# Records from a data collection:
%%

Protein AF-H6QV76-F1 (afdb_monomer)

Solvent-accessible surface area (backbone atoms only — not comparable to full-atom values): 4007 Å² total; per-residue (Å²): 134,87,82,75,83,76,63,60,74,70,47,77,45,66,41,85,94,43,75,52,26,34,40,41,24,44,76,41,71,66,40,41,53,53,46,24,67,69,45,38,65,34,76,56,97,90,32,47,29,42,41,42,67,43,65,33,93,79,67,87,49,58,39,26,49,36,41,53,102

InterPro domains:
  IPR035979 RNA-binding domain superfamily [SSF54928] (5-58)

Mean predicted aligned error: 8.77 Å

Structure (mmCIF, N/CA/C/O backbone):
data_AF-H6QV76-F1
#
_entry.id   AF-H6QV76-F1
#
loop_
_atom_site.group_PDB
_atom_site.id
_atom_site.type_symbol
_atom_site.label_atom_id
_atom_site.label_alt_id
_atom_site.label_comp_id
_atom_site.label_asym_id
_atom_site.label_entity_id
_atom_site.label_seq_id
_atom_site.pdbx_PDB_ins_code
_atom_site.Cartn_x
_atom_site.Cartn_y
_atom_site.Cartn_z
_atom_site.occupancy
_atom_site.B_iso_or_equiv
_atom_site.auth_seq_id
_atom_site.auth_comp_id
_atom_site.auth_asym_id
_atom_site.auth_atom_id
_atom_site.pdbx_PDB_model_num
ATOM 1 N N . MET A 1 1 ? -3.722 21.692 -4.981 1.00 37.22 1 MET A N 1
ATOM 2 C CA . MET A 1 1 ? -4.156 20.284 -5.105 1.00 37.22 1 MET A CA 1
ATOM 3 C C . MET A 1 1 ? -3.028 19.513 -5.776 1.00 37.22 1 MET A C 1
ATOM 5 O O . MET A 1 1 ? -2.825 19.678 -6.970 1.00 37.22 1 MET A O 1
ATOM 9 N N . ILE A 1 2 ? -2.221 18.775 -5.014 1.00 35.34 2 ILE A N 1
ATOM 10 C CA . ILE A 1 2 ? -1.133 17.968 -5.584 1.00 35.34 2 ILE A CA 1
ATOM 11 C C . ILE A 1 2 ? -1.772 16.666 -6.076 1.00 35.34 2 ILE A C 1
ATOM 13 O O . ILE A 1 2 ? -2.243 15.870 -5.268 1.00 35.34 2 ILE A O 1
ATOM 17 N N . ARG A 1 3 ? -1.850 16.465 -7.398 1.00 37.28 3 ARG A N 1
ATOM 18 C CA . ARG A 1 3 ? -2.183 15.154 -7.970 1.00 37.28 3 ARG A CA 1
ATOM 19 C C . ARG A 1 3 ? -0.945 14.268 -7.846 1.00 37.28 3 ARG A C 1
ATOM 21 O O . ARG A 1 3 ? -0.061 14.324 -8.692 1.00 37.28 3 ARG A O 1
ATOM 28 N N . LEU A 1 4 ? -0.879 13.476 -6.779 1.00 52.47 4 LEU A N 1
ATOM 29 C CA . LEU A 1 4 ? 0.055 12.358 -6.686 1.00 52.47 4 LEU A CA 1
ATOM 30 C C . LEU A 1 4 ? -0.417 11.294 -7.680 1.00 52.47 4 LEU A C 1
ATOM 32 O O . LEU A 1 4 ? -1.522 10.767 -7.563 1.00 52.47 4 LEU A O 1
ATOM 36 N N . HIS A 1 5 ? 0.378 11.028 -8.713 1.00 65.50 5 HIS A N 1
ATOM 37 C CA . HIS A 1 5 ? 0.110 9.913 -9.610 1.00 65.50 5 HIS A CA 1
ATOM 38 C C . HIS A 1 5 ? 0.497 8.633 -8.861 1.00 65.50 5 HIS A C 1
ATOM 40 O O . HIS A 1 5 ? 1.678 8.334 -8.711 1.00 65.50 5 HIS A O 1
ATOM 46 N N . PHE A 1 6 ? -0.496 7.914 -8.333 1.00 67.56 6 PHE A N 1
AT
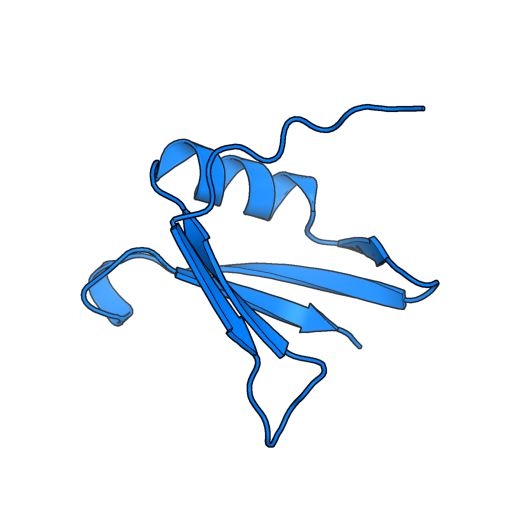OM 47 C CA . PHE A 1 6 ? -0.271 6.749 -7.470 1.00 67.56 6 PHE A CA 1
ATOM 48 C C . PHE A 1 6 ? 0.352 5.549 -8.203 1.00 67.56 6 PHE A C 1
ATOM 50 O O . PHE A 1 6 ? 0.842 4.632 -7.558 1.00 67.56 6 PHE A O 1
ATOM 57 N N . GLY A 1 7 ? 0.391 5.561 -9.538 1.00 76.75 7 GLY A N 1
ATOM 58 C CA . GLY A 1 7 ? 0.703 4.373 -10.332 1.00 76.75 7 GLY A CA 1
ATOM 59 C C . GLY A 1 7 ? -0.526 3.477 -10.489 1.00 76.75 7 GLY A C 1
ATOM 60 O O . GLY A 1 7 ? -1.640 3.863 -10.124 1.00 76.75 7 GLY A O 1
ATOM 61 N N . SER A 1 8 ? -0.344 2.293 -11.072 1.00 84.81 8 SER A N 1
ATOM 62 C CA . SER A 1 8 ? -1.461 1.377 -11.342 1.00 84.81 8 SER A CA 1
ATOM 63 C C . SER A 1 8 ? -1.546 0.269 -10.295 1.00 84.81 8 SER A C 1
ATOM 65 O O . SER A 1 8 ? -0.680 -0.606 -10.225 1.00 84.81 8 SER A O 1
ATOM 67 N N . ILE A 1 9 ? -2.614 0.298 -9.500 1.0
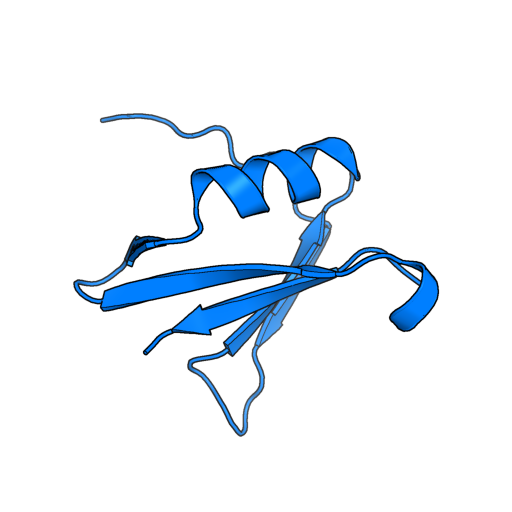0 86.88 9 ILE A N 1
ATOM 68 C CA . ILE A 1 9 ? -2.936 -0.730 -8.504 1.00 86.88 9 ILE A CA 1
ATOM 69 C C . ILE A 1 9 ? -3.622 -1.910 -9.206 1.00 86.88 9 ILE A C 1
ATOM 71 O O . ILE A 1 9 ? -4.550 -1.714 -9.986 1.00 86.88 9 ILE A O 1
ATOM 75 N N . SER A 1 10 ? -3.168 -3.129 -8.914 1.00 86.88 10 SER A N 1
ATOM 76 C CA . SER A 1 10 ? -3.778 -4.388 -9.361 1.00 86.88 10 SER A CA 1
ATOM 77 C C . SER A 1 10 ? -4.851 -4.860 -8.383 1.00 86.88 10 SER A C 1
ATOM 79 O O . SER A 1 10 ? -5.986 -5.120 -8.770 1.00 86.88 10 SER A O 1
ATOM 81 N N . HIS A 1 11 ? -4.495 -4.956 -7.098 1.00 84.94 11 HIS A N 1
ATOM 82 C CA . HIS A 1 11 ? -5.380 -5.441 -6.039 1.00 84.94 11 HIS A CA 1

%%
%%

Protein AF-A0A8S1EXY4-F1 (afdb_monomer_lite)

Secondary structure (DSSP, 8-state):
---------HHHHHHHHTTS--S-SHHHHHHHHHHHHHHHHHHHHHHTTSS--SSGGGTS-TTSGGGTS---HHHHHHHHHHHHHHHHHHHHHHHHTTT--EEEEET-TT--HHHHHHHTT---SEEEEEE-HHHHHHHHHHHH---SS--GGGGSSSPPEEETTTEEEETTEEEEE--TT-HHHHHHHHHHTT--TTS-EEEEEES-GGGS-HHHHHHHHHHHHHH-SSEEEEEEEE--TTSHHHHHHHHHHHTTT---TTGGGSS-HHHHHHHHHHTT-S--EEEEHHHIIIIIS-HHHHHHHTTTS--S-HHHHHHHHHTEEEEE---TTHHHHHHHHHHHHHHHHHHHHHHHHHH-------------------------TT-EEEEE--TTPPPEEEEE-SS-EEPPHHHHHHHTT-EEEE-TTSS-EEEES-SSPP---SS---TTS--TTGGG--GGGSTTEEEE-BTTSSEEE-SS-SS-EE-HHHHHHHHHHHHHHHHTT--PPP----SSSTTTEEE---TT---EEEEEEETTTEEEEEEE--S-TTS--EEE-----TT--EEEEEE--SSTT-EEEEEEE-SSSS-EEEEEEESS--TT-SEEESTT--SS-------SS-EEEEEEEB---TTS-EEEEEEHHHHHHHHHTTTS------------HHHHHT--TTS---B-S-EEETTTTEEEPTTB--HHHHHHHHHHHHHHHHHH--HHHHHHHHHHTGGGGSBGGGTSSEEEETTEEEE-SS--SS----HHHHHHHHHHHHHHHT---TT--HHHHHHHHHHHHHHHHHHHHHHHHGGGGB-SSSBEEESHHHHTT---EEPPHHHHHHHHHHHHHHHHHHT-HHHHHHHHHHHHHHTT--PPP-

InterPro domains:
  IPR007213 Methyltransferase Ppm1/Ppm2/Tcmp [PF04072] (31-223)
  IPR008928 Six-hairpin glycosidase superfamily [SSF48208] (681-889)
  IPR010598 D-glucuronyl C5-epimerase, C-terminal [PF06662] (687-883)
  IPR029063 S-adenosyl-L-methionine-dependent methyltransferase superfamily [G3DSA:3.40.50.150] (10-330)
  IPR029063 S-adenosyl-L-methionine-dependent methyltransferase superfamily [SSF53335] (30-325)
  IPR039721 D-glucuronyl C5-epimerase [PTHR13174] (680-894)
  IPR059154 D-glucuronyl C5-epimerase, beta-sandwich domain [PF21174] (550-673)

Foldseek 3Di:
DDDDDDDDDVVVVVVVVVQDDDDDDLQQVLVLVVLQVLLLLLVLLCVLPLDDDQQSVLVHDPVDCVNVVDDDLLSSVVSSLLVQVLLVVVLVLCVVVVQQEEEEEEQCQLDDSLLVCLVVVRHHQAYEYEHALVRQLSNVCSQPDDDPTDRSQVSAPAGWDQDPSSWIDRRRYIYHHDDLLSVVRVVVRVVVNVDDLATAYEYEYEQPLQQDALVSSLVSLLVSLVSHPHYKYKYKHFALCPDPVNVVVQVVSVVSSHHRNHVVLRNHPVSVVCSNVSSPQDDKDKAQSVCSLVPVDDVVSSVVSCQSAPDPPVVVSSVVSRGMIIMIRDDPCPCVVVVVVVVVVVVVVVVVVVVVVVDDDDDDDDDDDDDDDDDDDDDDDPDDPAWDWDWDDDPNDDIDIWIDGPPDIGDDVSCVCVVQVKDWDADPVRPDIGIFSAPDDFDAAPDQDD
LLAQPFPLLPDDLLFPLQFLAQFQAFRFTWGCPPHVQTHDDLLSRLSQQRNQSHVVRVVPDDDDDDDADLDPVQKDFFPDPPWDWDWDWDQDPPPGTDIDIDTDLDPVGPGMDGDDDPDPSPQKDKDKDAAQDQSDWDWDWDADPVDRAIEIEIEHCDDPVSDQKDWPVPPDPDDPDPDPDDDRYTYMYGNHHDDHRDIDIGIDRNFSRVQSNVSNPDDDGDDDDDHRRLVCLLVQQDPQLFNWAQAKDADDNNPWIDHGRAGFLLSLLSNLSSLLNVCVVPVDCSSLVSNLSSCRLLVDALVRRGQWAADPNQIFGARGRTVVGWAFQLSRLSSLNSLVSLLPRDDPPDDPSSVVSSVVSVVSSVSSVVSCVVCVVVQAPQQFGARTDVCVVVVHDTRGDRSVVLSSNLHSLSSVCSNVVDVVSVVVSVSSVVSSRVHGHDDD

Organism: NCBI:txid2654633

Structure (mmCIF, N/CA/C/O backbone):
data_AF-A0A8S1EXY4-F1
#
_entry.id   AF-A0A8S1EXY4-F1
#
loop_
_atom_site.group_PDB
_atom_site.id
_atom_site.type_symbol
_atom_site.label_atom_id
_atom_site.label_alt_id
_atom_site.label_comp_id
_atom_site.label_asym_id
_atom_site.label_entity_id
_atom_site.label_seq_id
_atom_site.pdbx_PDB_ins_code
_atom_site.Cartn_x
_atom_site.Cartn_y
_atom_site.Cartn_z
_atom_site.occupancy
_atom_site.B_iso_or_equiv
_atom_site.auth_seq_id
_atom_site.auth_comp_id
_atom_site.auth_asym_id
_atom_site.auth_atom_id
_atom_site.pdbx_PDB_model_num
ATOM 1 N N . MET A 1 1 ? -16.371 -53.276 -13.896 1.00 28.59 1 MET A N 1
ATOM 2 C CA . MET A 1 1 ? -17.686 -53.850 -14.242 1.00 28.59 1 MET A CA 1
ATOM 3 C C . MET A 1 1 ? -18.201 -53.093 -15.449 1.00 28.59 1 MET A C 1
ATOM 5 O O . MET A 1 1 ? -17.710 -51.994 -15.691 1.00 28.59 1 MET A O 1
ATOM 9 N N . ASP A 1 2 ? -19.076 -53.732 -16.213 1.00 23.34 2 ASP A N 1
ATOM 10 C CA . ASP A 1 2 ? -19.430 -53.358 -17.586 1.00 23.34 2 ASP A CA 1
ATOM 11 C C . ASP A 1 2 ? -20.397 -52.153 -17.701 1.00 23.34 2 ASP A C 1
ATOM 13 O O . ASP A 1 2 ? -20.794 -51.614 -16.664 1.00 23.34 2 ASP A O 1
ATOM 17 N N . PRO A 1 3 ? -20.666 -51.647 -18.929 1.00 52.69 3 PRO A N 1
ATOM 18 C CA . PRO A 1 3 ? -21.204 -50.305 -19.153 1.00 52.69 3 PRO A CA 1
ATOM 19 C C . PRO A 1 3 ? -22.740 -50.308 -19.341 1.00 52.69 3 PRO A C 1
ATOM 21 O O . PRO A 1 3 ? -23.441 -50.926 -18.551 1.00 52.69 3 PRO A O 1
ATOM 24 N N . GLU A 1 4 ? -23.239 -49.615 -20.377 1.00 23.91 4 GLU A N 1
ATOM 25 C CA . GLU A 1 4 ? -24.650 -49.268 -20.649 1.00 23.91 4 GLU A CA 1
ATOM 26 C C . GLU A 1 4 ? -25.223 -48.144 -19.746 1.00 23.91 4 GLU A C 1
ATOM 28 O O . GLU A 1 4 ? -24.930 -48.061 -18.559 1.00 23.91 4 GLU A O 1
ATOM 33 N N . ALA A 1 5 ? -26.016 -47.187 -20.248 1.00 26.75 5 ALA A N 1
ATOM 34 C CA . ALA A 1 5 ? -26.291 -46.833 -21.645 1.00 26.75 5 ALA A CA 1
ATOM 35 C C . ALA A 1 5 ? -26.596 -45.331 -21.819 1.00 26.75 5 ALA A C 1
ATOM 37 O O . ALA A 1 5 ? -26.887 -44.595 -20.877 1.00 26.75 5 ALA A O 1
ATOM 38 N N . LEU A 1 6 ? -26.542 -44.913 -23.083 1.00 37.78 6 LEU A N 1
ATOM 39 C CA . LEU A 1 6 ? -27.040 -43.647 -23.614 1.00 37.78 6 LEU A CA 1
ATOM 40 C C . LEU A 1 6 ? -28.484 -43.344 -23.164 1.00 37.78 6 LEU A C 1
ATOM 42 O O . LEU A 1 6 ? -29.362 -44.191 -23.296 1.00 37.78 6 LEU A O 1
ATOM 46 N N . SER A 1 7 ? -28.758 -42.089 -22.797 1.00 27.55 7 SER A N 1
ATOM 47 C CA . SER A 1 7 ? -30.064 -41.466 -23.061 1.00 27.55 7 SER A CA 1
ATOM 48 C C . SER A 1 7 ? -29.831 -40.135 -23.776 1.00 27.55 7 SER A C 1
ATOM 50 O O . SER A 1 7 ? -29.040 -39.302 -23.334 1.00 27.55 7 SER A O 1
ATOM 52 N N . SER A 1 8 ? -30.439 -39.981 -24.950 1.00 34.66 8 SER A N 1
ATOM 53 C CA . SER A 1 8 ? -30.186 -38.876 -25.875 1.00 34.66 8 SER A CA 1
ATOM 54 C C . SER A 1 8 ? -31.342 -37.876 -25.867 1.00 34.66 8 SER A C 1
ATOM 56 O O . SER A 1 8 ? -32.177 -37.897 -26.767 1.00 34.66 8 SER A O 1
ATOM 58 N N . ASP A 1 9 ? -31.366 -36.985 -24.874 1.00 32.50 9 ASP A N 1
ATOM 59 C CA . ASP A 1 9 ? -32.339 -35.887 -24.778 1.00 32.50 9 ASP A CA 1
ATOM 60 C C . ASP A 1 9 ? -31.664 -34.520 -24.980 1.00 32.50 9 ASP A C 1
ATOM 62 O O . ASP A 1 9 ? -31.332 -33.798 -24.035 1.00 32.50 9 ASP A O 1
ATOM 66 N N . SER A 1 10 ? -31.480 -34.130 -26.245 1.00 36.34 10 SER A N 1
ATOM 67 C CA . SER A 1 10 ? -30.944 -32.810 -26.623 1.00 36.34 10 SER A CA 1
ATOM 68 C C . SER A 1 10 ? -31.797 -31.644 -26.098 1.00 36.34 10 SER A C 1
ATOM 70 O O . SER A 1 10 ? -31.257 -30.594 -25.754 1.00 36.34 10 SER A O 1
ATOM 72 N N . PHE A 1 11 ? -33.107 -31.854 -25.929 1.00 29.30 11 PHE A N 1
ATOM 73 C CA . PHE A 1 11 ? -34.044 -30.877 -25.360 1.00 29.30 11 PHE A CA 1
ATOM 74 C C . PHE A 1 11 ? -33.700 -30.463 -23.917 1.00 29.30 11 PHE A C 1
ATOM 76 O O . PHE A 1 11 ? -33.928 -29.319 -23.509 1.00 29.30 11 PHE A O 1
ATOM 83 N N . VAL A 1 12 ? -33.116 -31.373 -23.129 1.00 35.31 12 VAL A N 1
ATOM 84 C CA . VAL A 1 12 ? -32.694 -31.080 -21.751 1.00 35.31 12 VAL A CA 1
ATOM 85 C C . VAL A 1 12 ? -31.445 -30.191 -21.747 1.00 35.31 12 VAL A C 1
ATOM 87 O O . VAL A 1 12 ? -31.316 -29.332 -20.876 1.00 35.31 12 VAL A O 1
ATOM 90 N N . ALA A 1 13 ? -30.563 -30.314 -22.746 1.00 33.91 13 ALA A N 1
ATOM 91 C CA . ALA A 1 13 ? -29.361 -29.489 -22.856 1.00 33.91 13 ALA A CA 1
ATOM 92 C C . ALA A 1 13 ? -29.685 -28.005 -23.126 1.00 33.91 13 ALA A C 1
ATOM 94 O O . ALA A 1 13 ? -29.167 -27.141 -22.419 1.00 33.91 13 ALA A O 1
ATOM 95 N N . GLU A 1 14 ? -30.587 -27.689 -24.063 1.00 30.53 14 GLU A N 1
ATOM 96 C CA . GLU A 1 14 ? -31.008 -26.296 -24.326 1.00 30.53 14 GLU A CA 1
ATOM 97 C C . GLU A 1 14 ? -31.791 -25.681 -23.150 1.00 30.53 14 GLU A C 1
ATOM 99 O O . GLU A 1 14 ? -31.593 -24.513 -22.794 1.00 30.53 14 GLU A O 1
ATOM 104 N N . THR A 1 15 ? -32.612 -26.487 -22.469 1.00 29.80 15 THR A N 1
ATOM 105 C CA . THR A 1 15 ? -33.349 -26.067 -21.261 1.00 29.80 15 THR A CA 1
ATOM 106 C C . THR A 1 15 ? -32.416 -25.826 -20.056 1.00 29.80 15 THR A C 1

%%

# Task item:
Reproduce the lines above beginning at the line that contains "ATOM 37 C CA" and ending at the line that contains "OM 47 C CA . PHE". No pictures.

# Response:
ATOM 37 C CA . HIS A 1 5 ? 0.110 9.913 -9.610 1.00 65.50 5 HIS A CA 1
ATOM 38 C C . HIS A 1 5 ? 0.497 8.633 -8.861 1.00 65.50 5 HIS A C 1
ATOM 40 O O . HIS A 1 5 ? 1.678 8.334 -8.711 1.00 65.50 5 HIS A O 1
ATOM 46 N N . PHE A 1 6 ? -0.496 7.914 -8.333 1.00 67.56 6 PHE A N 1
AT
OM 47 C CA . PHE A 1 6 ? -0.271 6.749 -7.470 1.00 67.56 6 PHE A CA 1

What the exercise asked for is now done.